Why We Don't Use MCP Servers
The Model Context Protocol sounds useful on paper. External servers that extend Claude's capabilities, providing database access, API integrations, file system operations. When Anthropic announced MCP, the developer community rushed to build servers for everything from GitHub to PostgreSQL to Discord.
We don't use them. We've permanently disabled them across our projects. The reasoning isn't ideological opposition to extensions. It's practical security analysis combined with recognition that the supposed benefits don't exist.
MCP servers execute arbitrary code on your machine. This isn't a bug or an edge case—it's the fundamental architecture. When you connect an MCP server, you're granting that server the ability to run any command, access any file, modify any data that your user account can reach. The server might be well-intentioned. The server might be perfectly safe today. But you're trusting code you didn't write to run with your privileges.
Anthropic's own engineering team published guidance on MCP security that should give any developer pause. They recommend careful review of each server's code, isolation strategies, and principle of least privilege. These are exactly the mitigations you'd apply when running untrusted code—because that's what you're doing.
The Claude Code environment already includes native tools that cover every legitimate use case. File operations work through Read, Write, Edit, Glob, and Grep. Web operations work through WebFetch and WebSearch. The bash tool runs any CLI command. What exactly would an MCP server add that these tools don't already provide?

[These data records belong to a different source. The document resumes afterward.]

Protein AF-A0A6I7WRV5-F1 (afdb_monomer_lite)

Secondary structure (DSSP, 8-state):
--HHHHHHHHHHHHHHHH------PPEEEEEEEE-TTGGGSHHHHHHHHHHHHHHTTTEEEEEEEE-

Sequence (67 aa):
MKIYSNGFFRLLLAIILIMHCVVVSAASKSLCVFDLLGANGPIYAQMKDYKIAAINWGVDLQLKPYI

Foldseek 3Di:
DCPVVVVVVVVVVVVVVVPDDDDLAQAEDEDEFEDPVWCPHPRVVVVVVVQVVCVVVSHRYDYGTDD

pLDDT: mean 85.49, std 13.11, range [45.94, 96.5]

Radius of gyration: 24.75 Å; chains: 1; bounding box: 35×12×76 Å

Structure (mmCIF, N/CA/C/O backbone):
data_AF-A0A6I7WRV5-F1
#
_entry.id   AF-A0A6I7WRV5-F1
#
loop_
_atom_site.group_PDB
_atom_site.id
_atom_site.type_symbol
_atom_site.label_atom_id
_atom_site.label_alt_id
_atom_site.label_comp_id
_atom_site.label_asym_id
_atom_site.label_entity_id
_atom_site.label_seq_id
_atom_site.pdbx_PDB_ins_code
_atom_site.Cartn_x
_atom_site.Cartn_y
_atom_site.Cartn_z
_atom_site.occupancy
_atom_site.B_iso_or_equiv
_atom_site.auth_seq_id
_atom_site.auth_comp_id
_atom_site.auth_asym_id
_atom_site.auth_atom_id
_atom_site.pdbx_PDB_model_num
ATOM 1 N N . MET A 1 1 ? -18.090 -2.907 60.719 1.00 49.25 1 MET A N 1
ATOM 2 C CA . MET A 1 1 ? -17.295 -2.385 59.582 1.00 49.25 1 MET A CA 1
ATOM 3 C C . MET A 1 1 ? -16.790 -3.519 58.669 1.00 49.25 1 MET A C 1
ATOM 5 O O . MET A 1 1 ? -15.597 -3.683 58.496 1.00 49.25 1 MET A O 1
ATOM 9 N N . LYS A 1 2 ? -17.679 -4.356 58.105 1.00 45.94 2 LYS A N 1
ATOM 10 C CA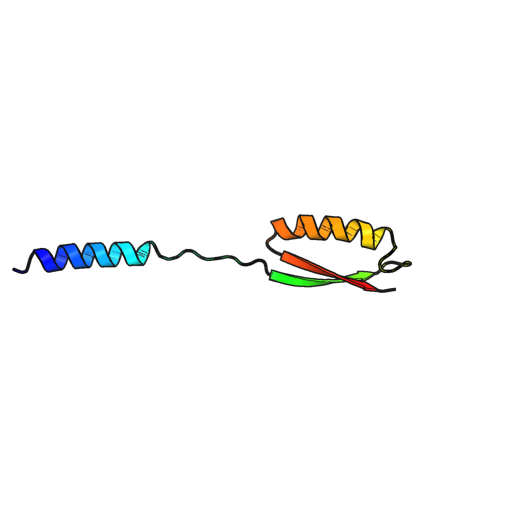 . LYS A 1 2 ? -17.309 -5.414 57.126 1.00 45.94 2 LYS A CA 1
ATOM 11 C C . LYS A 1 2 ? -18.108 -5.338 55.815 1.00 45.94 2 LYS A C 1
ATOM 13 O O . LYS A 1 2 ? -17.721 -5.938 54.824 1.00 45.94 2 LYS A O 1
ATOM 18 N N . ILE A 1 3 ? -19.183 -4.547 55.795 1.00 53.16 3 ILE A N 1
ATOM 19 C CA . ILE A 1 3 ? -20.116 -4.419 54.664 1.00 53.16 3 ILE A CA 1
ATOM 20 C C . ILE A 1 3 ? -19.542 -3.501 53.559 1.00 53.16 3 ILE A C 1
ATOM 22 O O . ILE A 1 3 ? -19.740 -3.779 52.382 1.00 53.16 3 ILE A O 1
ATOM 26 N N . TYR A 1 4 ? -18.727 -2.495 53.915 1.00 54.44 4 TYR A N 1
ATOM 27 C CA . TYR A 1 4 ? -18.031 -1.608 52.960 1.00 54.44 4 TYR A CA 1
ATOM 28 C C . TYR A 1 4 ? -16.892 -2.290 52.173 1.00 54.44 4 TYR A C 1
ATOM 30 O O . TYR A 1 4 ? -16.576 -1.860 51.068 1.00 54.44 4 TYR A O 1
ATOM 38 N N . SER A 1 5 ? -16.306 -3.375 52.697 1.00 59.22 5 SER A N 1
ATOM 39 C CA . SER A 1 5 ? -15.190 -4.094 52.054 1.00 59.22 5 SER A CA 1
ATOM 40 C C . SER A 1 5 ? -15.633 -4.860 50.795 1.00 59.22 5 SER A C 1
ATOM 42 O O . SER A 1 5 ? -14.961 -4.843 49.767 1.00 59.22 5 SER A O 1
ATOM 44 N N . ASN A 1 6 ? -16.828 -5.462 50.832 1.00 61.38 6 ASN A N 1
ATOM 45 C CA . ASN A 1 6 ? -17.334 -6.311 49.748 1.00 61.38 6 ASN A CA 1
ATOM 46 C C . ASN A 1 6 ? -17.844 -5.510 48.538 1.00 61.38 6 ASN A C 1
ATOM 48 O O . ASN A 1 6 ? -17.708 -5.960 47.402 1.00 61.38 6 ASN A O 1
ATOM 52 N N . GLY A 1 7 ? -18.434 -4.331 48.768 1.00 69.62 7 GLY A N 1
ATOM 53 C CA . GLY A 1 7 ? -18.889 -3.437 47.695 1.00 69.62 7 GLY A CA 1
ATOM 54 C C . GLY A 1 7 ? -17.720 -2.795 46.949 1.00 69.62 7 GLY A C 1
ATOM 55 O O . GLY A 1 7 ? -17.717 -2.761 45.721 1.00 69.62 7 GLY A O 1
ATOM 56 N N . PHE A 1 8 ? -16.687 -2.380 47.689 1.00 76.88 8 PHE A N 1
ATOM 57 C CA . PHE A 1 8 ? -15.453 -1.848 47.116 1.00 76.88 8 PHE A CA 1
ATOM 58 C C . PHE A 1 8 ? -14.713 -2.903 46.286 1.00 76.88 8 PHE A C 1
ATOM 60 O O . PHE A 1 8 ? -14.323 -2.630 45.155 1.00 76.88 8 PHE A O 1
ATOM 67 N N . PHE A 1 9 ? -14.606 -4.138 46.791 1.00 77.12 9 PHE A N 1
ATOM 68 C CA . PHE A 1 9 ? -13.969 -5.238 46.062 1.00 77.12 9 PHE A CA 1
ATOM 69 C C . PHE A 1 9 ? -14.710 -5.605 44.764 1.00 77.12 9 PHE A C 1
ATOM 71 O O . PHE A 1 9 ? -14.079 -5.842 43.736 1.00 77.12 9 PHE A O 1
ATOM 78 N N . ARG A 1 10 ? -16.051 -5.587 44.773 1.00 79.56 10 ARG A N 1
ATOM 79 C CA . ARG A 1 10 ? -16.872 -5.802 43.566 1.00 79.56 10 ARG A CA 1
ATOM 80 C C . ARG A 1 10 ? -16.691 -4.695 42.528 1.00 79.56 10 ARG A C 1
ATOM 82 O O . ARG A 1 10 ? -16.626 -4.991 41.338 1.00 79.56 10 ARG A O 1
ATOM 89 N N . LEU A 1 11 ? -16.582 -3.445 42.975 1.00 80.38 11 LEU A N 1
ATOM 90 C CA . LEU A 1 11 ? -16.337 -2.304 42.095 1.00 80.38 11 LEU A CA 1
ATOM 91 C C . LEU A 1 11 ? -14.945 -2.389 41.449 1.00 80.38 11 LEU A C 1
ATOM 93 O O . LEU A 1 11 ? -14.801 -2.156 40.253 1.00 80.38 11 LEU A O 1
ATOM 97 N N . LEU A 1 12 ? -13.938 -2.802 42.221 1.00 81.38 12 LEU A N 1
ATOM 98 C CA . LEU A 1 12 ? -12.566 -2.986 41.746 1.00 81.38 12 LEU A CA 1
ATOM 99 C C . LEU A 1 12 ? -12.463 -4.105 40.699 1.00 81.38 12 LEU A C 1
ATOM 101 O O . LEU A 1 12 ? -11.808 -3.932 39.674 1.00 81.38 12 LEU A O 1
ATOM 105 N N . LEU A 1 13 ? -13.167 -5.221 40.913 1.00 82.56 13 LEU A N 1
ATOM 106 C CA . LEU A 1 13 ? -13.216 -6.335 39.962 1.00 82.56 13 LEU A CA 1
ATOM 107 C C . LEU A 1 13 ? -13.898 -5.942 38.638 1.00 82.56 13 LEU A C 1
ATOM 109 O O . LEU A 1 13 ? -13.465 -6.367 37.569 1.00 82.56 13 LEU A O 1
ATOM 113 N N . ALA A 1 14 ? -14.937 -5.102 38.703 1.00 82.56 14 ALA A N 1
ATOM 114 C CA . ALA A 1 14 ? -15.633 -4.598 37.522 1.00 82.56 14 ALA A CA 1
ATOM 115 C C . ALA A 1 14 ? -14.740 -3.681 36.670 1.00 82.56 14 ALA A C 1
ATOM 117 O O . ALA A 1 14 ? -14.760 -3.787 35.450 1.00 82.56 14 ALA A O 1
ATOM 118 N N . ILE A 1 15 ? -13.912 -2.836 37.293 1.00 82.19 15 ILE A N 1
ATOM 119 C CA . ILE A 1 15 ? -12.990 -1.935 36.578 1.00 82.19 15 ILE A CA 1
ATOM 120 C C . ILE A 1 15 ? -11.909 -2.724 35.821 1.00 82.19 15 ILE A C 1
ATOM 122 O O . ILE A 1 15 ? -11.584 -2.388 34.684 1.00 82.19 15 ILE A O 1
ATOM 126 N N . ILE A 1 16 ? -11.397 -3.810 36.410 1.00 82.44 16 ILE A N 1
ATOM 127 C CA . ILE A 1 16 ? -10.369 -4.664 35.789 1.00 82.44 16 ILE A CA 1
ATOM 128 C C . ILE A 1 16 ? -10.890 -5.342 34.508 1.00 82.44 16 ILE A C 1
ATOM 130 O O . ILE A 1 16 ? -10.148 -5.481 33.536 1.00 82.44 16 ILE A O 1
ATOM 134 N N . LEU A 1 17 ? -12.172 -5.717 34.465 1.00 75.06 17 LEU A N 1
ATOM 135 C CA . LEU A 1 17 ? -12.784 -6.370 33.300 1.00 75.06 17 LEU A CA 1
ATOM 136 C C . LEU A 1 17 ? -12.957 -5.438 32.088 1.00 75.06 17 LEU A C 1
ATOM 138 O O . LEU A 1 17 ? -12.992 -5.918 30.959 1.00 75.06 17 LEU A O 1
ATOM 142 N N . ILE A 1 18 ? -13.022 -4.119 32.294 1.00 79.25 18 ILE A N 1
ATOM 143 C CA . ILE A 1 18 ? -13.216 -3.132 31.215 1.00 79.25 18 ILE A CA 1
ATOM 144 C C . ILE A 1 18 ? -11.873 -2.786 30.535 1.00 79.25 18 ILE A C 1
ATOM 146 O O . ILE A 1 18 ? -11.841 -2.219 29.446 1.00 79.25 18 ILE A O 1
ATOM 150 N N . MET A 1 19 ? -10.739 -3.162 31.137 1.00 78.25 19 MET A N 1
ATOM 151 C CA . MET A 1 19 ? -9.405 -2.711 30.726 1.00 78.25 19 MET A CA 1
ATOM 152 C C . MET A 1 19 ? -8.728 -3.578 29.648 1.00 78.25 19 MET A C 1
ATOM 154 O O . MET A 1 19 ? -7.503 -3.601 29.557 1.00 78.25 19 MET A O 1
ATOM 158 N N . HIS A 1 20 ? -9.485 -4.292 28.814 1.00 67.25 20 HIS A N 1
ATOM 159 C CA . HIS A 1 20 ? -8.919 -4.986 27.652 1.00 67.25 20 HIS A CA 1
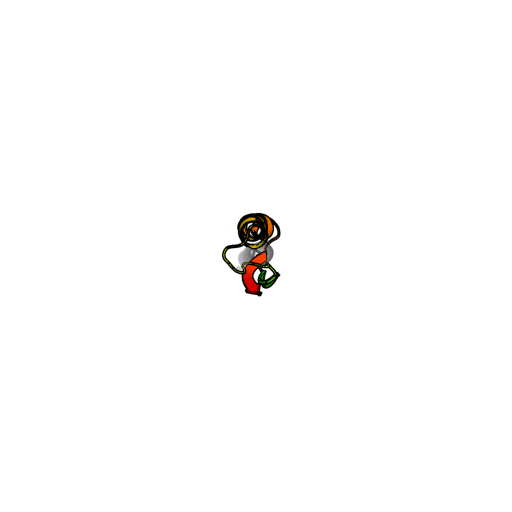ATOM 160 C C . HIS A 1 20 ? -9.233 -4.214 26.369 1.00 67.25 20 HIS A C 1
ATOM 162 O O . HIS A 1 20 ? -10.129 -4.565 25.608 1.00 67.25 20 HIS A O 1
ATOM 168 N N . CYS A 1 21 ? -8.470 -3.147 26.124 1.00 67.12 21 CYS A N 1
ATOM 169 C CA . CYS A 1 21 ? -8.368 -2.557 24.793 1.00 67.12 21 CYS A CA 1
ATOM 170 C C . CYS A 1 21 ? -7.245 -3.285 24.044 1.00 67.12 21 CYS A C 1
ATOM 172 O O . CYS A 1 21 ? -6.066 -3.095 24.345 1.00 67.12 21 CYS A O 1
ATOM 174 N N . VAL A 1 22 ? -7.599 -4.163 23.102 1.00 72.31 22 VAL A N 1
ATOM 175 C CA . VAL A 1 22 ? -6.614 -4.765 22.196 1.00 72.31 22 VAL A CA 1
ATOM 176 C C . VAL A 1 22 ? -6.253 -3.716 21.153 1.00 72.31 22 VAL A C 1
ATOM 178 O O . VAL A 1 22 ? -7.047 -3.398 20.270 1.00 72.31 22 VAL A O 1
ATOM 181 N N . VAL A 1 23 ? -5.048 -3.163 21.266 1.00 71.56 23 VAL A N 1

Consider the supposed value proposition of a PostgreSQL MCP server. It would let Claude query your database directly. But Claude can already run psql commands through bash. It can execute SQL files. It can interact with any database through your application's existing interfaces. The MCP server adds no capability that wasn't already present. What it adds is another layer of code that could contain vulnerabilities, another process consuming resources, another thing to maintain and update.
The GitHub MCP server provides another instructive example. It promises to give Claude access to issues, pull requests, and repository operations. But the gh CLI already does all of this. Every single operation the GitHub MCP server enables, the gh CLI enables. The difference is that gh is maintained by GitHub itself, receives constant security updates, and has been audited by thousands of developers. The MCP server is maintained by whoever wrote it and may or may not receive updates when vulnerabilities are discovered.
Discord integration follows the same pattern. We use webhooks with curl. One line in bash sends a message. The webhook URL is a secret we control. There's no bot token that could be compromised, no long-running process that could be exploited, no dependency on external MCP code.
The attack surface analysis favors CLI tools overwhelmingly. Each MCP server you add is a potential vulnerability. Each one runs in a process that has access to your system. Each one communicates over channels that could be intercepted or manipulated. Compare this to running gh through bash—the same cli you'd use manually, executing the same commands you'd type, with no additional attack surface beyond what you already accepted when you installed the tool.
Maintenance burden compounds the security concerns. MCP servers need updates. They can break when APIs change. They can develop incompatibilities with Claude Code versions. Each one is a dependency you're choosing to manage. CLI tools update independently through your package manager. When gh gets a new feature, you get it automatically. When the GitHub API changes, the gh maintainers update their tool. You don't have to track which MCP server version works with which API version.
The one-off exceptions don't justify the general case. Some MCP servers provide genuinely unique capabilities that CLI tools don't match. Visual file browsers, perhaps, or specialized integrations with proprietary systems. Even granting that these exceptions exist, the response should be careful evaluation of each specific server, not blanket enablement of the MCP ecosystem. We default to disabled with explicit exceptions, not enabled with occasional concerns.
Our projects now include explicit documentation that MCP servers are permanently disabled. The reasoning is spelled out. The policy is non-negotiable. New contributors see this immediately in CLAUDE.md. The instructions explain not just what we don't do, but why we don't do it.
This isn't about distrust of Anthropic or pessimism about the MCP ecosystem. It's about recognizing that Claude Code already has the tools we need. Adding MCP servers adds risk without adding capability. In security analysis, you question every addition that increases attack surface. MCP servers fail that test.
The broader principle applies beyond MCP. Every integration, every extension, every plugin should justify its existence against native capabilities. If you can accomplish the same goal with tools that already exist, prefer those tools. They're tested, maintained, and already present in your security model. New additions must clear a high bar.
Claude Code ships with powerful native tools for a reason. They cover the legitimate use cases without requiring external code execution. When Anthropic designed the tool architecture, they made deliberate choices about capability boundaries. MCP servers exist for use cases outside those boundaries—but we haven't found use cases in that category that we actually need.
The simplest architecture is the most secure architecture. Run Claude Code. Use its native tools. Execute CLI commands through bash when you need external capabilities. Don't add attack surface you don't need.